What you call "left" in this argument is actually centre right. Sorry but the
left barely exists in the US, compared to other nations. Your confusion is
probably due to the binary party system where, interestingly, 0 = 1.

Anyhow, though they share some common grounds, the left is not and cannot be
"liberal". (For example, no leftist would argue for the corporatization of
free speech in their right minds, as you did in your liberalist comment,
excusing it as "not perfectly ideal".)

For classical leftism, see
[https://en.wikipedia.org/wiki/Marxism](https://en.wikipedia.org/wiki/Marxism)

For modern leftism, see
[https://en.wikipedia.org/wiki/New_Left](https://en.wikipedia.org/wiki/New_Left)

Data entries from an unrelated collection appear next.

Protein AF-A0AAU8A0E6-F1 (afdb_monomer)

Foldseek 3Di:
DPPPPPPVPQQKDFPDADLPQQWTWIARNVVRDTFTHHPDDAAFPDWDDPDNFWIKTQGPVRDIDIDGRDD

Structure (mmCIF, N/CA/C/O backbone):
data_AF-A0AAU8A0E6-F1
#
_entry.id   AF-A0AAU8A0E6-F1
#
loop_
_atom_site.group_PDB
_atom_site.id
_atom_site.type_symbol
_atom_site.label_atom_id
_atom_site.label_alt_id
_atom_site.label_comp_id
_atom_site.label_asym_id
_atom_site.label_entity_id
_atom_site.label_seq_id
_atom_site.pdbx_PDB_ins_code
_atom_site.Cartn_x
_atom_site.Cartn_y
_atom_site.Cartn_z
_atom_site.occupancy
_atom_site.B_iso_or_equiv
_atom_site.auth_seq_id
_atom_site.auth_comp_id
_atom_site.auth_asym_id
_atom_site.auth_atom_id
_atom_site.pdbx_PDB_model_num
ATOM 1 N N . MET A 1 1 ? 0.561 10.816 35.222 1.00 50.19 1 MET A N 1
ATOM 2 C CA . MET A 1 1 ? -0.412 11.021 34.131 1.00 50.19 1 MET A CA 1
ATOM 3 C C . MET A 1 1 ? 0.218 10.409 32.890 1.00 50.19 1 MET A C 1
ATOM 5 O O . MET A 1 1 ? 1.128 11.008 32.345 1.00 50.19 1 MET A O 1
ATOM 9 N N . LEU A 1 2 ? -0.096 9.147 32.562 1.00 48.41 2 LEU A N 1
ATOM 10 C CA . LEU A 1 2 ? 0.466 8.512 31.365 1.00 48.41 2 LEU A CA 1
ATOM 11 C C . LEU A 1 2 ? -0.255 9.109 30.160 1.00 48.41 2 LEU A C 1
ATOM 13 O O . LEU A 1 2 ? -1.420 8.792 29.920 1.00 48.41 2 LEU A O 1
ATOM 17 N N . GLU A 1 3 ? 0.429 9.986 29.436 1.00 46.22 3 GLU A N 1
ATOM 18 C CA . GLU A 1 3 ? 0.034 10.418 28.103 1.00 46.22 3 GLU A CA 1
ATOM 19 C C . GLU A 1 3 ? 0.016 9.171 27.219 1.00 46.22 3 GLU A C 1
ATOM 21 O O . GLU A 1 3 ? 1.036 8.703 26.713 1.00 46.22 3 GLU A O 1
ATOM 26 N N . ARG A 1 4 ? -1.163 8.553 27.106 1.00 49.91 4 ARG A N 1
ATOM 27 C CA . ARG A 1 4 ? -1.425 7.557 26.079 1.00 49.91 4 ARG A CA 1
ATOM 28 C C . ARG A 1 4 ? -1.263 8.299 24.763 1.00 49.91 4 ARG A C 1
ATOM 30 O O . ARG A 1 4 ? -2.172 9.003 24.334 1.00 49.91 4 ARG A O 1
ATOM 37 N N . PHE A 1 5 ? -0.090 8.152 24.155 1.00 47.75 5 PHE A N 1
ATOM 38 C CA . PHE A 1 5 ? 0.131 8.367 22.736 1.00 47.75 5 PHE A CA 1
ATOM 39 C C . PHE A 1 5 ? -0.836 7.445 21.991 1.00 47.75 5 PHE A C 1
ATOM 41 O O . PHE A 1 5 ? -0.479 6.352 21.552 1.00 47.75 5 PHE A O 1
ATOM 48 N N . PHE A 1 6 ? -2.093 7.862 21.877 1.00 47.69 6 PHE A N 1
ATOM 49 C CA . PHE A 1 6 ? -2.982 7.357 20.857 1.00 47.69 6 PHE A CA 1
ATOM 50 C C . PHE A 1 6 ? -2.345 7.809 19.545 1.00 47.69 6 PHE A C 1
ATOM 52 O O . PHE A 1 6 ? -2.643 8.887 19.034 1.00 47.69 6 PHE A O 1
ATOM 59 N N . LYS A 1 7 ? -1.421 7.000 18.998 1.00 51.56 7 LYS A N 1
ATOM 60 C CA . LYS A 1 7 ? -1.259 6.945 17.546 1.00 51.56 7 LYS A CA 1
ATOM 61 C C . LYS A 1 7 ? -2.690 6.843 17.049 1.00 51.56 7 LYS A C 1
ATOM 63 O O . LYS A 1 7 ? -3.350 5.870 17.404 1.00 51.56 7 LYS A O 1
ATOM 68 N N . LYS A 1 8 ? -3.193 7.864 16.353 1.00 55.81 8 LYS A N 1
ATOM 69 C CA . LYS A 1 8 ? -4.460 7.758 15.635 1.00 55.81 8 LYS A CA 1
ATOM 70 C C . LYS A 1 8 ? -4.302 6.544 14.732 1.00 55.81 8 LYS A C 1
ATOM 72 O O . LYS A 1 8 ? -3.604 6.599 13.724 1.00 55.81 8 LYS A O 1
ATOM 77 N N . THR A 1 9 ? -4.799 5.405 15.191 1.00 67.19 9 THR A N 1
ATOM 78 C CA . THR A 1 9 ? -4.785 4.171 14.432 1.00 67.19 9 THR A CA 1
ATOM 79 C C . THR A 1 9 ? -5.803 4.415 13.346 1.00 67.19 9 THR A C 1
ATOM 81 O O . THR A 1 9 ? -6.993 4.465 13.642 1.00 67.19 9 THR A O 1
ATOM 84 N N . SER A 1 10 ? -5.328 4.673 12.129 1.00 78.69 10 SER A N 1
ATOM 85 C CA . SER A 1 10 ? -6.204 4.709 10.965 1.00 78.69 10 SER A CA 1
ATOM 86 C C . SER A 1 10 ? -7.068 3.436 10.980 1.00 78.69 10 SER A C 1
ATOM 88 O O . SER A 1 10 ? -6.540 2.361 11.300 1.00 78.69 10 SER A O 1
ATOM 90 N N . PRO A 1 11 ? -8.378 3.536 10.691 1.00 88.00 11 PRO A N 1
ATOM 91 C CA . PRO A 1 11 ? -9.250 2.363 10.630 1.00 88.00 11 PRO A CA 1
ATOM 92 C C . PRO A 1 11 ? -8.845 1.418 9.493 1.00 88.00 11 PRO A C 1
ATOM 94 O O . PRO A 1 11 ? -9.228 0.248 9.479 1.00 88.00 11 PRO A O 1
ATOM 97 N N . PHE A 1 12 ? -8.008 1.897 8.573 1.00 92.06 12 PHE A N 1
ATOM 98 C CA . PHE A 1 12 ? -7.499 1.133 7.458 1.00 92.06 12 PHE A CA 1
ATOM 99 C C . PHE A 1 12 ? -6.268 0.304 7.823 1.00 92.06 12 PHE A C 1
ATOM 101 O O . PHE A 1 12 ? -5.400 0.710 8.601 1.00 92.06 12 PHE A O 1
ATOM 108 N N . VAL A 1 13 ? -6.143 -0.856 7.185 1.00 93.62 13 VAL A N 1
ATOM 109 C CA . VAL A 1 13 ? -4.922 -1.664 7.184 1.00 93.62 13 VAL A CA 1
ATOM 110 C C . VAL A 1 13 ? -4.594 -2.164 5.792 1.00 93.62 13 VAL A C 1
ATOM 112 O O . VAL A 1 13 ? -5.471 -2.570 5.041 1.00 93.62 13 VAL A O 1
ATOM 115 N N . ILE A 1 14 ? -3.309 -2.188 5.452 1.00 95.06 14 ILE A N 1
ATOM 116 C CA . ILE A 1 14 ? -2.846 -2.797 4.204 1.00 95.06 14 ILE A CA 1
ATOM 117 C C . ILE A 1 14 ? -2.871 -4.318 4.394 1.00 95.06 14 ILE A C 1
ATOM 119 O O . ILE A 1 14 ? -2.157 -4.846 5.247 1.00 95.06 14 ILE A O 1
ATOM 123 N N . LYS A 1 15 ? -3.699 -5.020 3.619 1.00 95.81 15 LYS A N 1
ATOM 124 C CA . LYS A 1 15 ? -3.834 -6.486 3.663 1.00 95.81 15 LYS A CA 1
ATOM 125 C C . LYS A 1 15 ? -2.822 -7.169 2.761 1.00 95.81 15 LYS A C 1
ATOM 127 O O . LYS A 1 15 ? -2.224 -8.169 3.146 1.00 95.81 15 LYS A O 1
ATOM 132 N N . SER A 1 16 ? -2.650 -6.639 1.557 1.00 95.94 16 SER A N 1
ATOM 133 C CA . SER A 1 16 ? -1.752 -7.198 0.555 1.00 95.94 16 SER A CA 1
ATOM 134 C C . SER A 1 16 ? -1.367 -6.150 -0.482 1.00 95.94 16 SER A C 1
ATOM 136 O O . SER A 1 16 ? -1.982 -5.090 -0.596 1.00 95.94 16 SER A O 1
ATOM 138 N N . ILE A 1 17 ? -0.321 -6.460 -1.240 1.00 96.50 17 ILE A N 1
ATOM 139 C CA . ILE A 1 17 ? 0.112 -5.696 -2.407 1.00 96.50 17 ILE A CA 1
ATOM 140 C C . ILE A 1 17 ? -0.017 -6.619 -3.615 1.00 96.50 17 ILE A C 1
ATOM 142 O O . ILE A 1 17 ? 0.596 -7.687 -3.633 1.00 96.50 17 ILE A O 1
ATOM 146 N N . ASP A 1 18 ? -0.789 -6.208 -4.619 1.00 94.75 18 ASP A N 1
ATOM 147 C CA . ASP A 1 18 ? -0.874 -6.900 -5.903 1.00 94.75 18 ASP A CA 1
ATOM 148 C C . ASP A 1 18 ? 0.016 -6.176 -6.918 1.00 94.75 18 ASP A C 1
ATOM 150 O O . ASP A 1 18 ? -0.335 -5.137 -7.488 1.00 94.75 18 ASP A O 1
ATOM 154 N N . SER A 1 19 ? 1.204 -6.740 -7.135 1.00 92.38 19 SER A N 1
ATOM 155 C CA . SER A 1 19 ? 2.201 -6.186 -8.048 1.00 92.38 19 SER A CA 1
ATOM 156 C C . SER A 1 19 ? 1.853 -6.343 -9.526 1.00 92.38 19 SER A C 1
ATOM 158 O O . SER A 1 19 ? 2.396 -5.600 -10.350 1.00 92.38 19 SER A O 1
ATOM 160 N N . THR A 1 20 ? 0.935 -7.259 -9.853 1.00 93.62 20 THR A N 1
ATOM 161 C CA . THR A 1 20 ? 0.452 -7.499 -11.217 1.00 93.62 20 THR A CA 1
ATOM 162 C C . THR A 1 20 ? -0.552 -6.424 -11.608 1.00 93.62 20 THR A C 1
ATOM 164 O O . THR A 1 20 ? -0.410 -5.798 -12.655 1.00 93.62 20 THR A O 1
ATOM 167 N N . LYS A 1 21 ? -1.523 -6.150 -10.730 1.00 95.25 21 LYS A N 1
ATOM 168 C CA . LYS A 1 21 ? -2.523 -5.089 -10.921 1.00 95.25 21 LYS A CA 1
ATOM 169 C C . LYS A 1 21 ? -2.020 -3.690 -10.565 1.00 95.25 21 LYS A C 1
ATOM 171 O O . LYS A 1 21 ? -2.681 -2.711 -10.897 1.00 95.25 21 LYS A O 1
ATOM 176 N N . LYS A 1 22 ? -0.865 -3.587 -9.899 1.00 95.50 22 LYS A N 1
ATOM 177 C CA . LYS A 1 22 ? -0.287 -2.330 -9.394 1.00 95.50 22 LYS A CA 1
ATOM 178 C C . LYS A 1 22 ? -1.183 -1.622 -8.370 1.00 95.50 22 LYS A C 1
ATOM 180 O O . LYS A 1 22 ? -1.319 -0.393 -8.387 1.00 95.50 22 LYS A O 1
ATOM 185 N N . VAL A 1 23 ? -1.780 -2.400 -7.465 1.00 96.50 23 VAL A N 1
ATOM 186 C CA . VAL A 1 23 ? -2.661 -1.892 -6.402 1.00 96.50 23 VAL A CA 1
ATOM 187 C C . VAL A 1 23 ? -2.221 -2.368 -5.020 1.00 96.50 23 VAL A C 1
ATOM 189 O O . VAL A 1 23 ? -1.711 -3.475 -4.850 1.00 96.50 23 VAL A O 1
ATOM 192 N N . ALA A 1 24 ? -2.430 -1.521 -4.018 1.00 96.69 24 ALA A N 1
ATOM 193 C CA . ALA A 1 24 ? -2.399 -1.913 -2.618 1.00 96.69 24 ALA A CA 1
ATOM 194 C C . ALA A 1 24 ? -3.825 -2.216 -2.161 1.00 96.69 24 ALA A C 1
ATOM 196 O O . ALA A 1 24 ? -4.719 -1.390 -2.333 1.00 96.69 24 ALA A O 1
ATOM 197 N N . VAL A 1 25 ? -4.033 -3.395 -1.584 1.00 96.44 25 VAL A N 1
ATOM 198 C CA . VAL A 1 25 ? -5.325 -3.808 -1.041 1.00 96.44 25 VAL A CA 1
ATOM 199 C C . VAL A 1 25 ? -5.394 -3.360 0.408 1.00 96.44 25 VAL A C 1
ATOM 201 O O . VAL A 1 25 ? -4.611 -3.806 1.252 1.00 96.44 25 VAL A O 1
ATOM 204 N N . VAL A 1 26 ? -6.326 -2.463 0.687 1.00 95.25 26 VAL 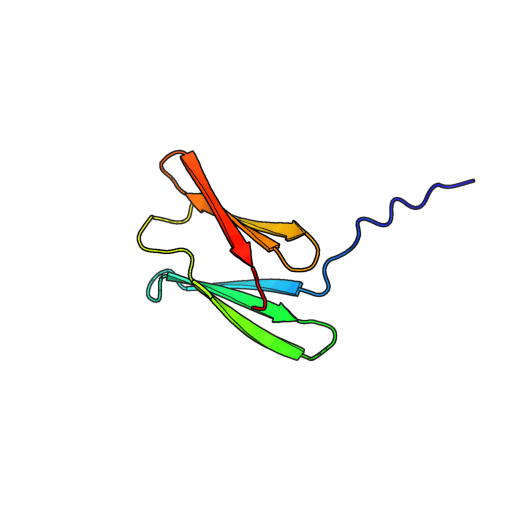A N 1
ATOM 205 C CA . VAL A 1 26 ? -6.534 -1.846 1.991 1.00 95.25 26 VAL A CA 1
ATOM 206 C C . VAL A 1 26 ? -7.901 -2.270 2.521 1.00 95.25 26 VAL A C 1
ATOM 208 O O . VAL A 1 26 ? -8.878 -2.258 1.785 1.00 95.25 26 VAL A O 1
ATOM 211 N N . GLU A 1 27 ? -7.979 -2.668 3.785 1.00 94.56 27 GLU A N 1
ATOM 212 C CA . GLU A 1 27 ? -9.226 -3.036 4.461 1.00 94.56 27 GLU A CA 1
ATOM 213 C C . GLU A 1 27 ? -9.584 -1.976 5.497 1.00 94.56 27 GLU A C 1
ATOM 215 O O . GLU A 1 27 ? -8.761 -1.656 6.356 1.00 94.56 27 GLU A O 1
ATOM 220 N N . ASP A 1 28 ? -10.804 -1.455 5.419 1.00 92.38 28 ASP A N 1
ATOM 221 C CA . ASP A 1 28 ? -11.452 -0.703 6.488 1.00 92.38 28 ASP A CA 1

> leftist university administrations and the current American executive, also
> on the left

Leftist university administrators do not exist in the US. No leftist
university administrator would take an active (pro/supporting) role in a
system that depends on the exploitation of adjunct faculty, the active
sabotaging of unions by universities, and the overall commodification[1] of
education.

The current American executive is not leftist either, as demonstrated by their
trend towards building a surveillance system for elitist / corporate US
dictatorship.

In light of the above, you are in no position to call any article "idiotic."

edit: [1] [http://www.randalolson.com/2014/03/29/its-impossible-to-
work...](http://www.randalolson.com/2014/03/29/its-impossible-to-work-your-
way-through-college-nowadays-revisited-with-national-data/) is an interesting
read.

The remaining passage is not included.